▶ _WHAT TO DO_
Where the listing below has a line with "ATOM 53 C C", write out exactly that line and every line after it, stopping after the line with "ATOM 63 C CA".

▶ _DATASET EXCERPTS_

☆ ☆ ☆ ☆ ☆ ☆ ☆

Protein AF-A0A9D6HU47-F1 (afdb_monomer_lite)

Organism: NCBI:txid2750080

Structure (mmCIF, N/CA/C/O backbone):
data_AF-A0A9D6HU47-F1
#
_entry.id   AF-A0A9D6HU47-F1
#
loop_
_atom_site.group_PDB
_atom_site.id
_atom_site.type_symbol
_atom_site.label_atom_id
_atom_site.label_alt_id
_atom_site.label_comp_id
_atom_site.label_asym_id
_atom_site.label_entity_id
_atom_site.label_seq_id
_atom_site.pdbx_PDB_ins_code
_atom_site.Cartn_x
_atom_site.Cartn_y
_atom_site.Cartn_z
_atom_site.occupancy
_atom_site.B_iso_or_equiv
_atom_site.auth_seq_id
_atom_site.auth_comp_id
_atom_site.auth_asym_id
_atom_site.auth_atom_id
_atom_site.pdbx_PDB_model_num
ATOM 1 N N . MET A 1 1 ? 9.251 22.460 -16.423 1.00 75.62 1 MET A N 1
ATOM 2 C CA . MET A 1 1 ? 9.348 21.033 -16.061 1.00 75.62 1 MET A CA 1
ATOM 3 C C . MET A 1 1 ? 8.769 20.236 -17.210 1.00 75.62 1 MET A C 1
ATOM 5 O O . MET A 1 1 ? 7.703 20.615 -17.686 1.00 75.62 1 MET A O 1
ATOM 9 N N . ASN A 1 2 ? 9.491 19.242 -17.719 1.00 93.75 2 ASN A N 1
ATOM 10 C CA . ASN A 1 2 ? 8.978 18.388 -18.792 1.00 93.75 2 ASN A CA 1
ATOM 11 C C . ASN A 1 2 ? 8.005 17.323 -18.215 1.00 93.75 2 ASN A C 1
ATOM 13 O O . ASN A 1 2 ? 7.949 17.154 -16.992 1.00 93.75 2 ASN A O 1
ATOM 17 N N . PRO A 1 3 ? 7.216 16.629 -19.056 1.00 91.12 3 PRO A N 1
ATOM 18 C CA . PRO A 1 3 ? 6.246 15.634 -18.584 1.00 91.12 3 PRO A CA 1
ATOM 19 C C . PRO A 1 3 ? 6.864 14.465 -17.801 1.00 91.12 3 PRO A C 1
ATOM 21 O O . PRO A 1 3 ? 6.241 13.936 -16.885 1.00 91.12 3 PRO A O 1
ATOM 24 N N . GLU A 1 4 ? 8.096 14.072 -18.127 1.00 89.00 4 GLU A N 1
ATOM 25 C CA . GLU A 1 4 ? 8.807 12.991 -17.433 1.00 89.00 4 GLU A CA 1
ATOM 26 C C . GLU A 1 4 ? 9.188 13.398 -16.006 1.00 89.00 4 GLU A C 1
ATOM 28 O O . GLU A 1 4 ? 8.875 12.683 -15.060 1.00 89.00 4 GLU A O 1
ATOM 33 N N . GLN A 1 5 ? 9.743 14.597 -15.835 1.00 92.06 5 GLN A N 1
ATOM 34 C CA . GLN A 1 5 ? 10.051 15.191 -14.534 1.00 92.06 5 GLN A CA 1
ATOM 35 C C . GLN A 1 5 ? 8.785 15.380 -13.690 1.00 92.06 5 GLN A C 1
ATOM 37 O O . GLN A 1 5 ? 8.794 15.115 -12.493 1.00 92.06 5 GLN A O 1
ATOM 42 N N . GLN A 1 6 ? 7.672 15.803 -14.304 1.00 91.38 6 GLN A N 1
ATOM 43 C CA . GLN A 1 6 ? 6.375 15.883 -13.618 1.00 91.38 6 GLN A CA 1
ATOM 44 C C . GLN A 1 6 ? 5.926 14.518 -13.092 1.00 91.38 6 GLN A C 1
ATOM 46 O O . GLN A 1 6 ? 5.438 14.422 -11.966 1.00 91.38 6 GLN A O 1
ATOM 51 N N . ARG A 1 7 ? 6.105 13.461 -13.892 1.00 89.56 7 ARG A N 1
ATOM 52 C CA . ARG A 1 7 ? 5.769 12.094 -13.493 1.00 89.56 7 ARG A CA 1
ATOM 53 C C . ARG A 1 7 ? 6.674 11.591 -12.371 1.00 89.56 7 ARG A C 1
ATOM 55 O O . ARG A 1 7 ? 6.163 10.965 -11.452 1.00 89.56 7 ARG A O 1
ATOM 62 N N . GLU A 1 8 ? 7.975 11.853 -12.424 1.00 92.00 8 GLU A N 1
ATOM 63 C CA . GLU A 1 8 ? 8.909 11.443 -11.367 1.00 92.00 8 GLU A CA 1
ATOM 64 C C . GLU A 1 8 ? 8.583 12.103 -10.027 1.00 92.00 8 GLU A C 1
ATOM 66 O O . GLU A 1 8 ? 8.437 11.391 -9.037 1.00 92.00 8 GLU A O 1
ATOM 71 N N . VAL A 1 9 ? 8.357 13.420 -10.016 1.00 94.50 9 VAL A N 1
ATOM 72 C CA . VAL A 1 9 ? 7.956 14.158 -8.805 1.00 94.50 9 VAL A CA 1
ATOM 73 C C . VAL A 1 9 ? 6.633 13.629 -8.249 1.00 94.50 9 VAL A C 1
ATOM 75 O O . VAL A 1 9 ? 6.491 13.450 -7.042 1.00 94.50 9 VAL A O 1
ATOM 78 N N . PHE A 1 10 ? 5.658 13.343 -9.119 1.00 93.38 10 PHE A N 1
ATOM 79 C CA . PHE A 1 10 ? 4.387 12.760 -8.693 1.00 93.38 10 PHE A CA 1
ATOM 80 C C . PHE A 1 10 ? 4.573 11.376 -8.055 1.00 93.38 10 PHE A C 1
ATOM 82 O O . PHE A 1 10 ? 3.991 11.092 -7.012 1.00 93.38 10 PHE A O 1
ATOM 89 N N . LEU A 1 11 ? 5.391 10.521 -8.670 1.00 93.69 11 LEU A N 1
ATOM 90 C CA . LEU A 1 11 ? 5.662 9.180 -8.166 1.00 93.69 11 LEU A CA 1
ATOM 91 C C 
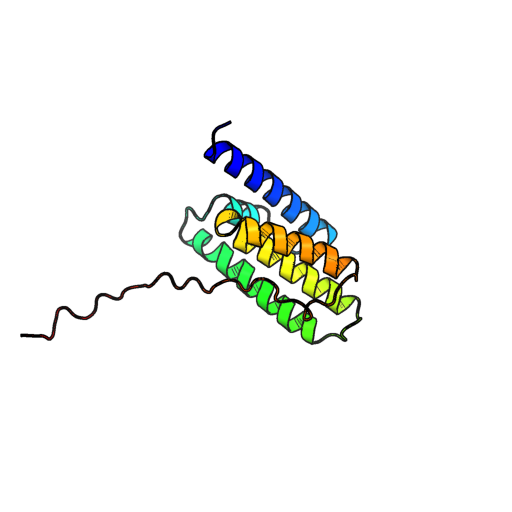. LEU A 1 11 ? 6.433 9.199 -6.842 1.00 93.69 11 LEU A C 1
ATOM 93 O O . LEU A 1 11 ? 6.113 8.410 -5.962 1.00 93.69 11 LEU A O 1
ATOM 97 N N . GLU A 1 12 ? 7.409 10.093 -6.690 1.00 94.94 12 GLU A N 1
ATOM 98 C CA . GLU A 1 12 ? 8.148 10.291 -5.438 1.00 94.94 12 GLU A CA 1
ATOM 99 C C . GLU A 1 12 ? 7.218 10.778 -4.319 1.00 94.94 12 GLU A C 1
ATOM 101 O O . GLU A 1 12 ? 7.245 10.263 -3.201 1.00 94.94 12 GLU A O 1
ATOM 106 N N . HIS A 1 13 ? 6.336 11.733 -4.620 1.00 95.75 13 HIS A N 1
ATOM 107 C CA . HIS A 1 13 ? 5.334 12.185 -3.662 1.00 95.75 13 HIS A CA 1
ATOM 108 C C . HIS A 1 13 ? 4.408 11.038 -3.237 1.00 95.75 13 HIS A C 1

☆ ☆ ☆ ☆ ☆ ☆ ☆

▶ _FINAL ANSWER_
ATOM 53 C C . ARG A 1 7 ? 6.674 11.591 -12.371 1.00 89.56 7 ARG A C 1
ATOM 55 O O . ARG A 1 7 ? 6.163 10.965 -11.452 1.00 89.56 7 ARG A O 1
ATOM 62 N N . GLU A 1 8 ? 7.975 11.853 -12.424 1.00 92.00 8 GLU A N 1
ATOM 63 C CA . GLU A 1 8 ? 8.909 11.443 -11.367 1.00 92.00 8 GLU A CA 1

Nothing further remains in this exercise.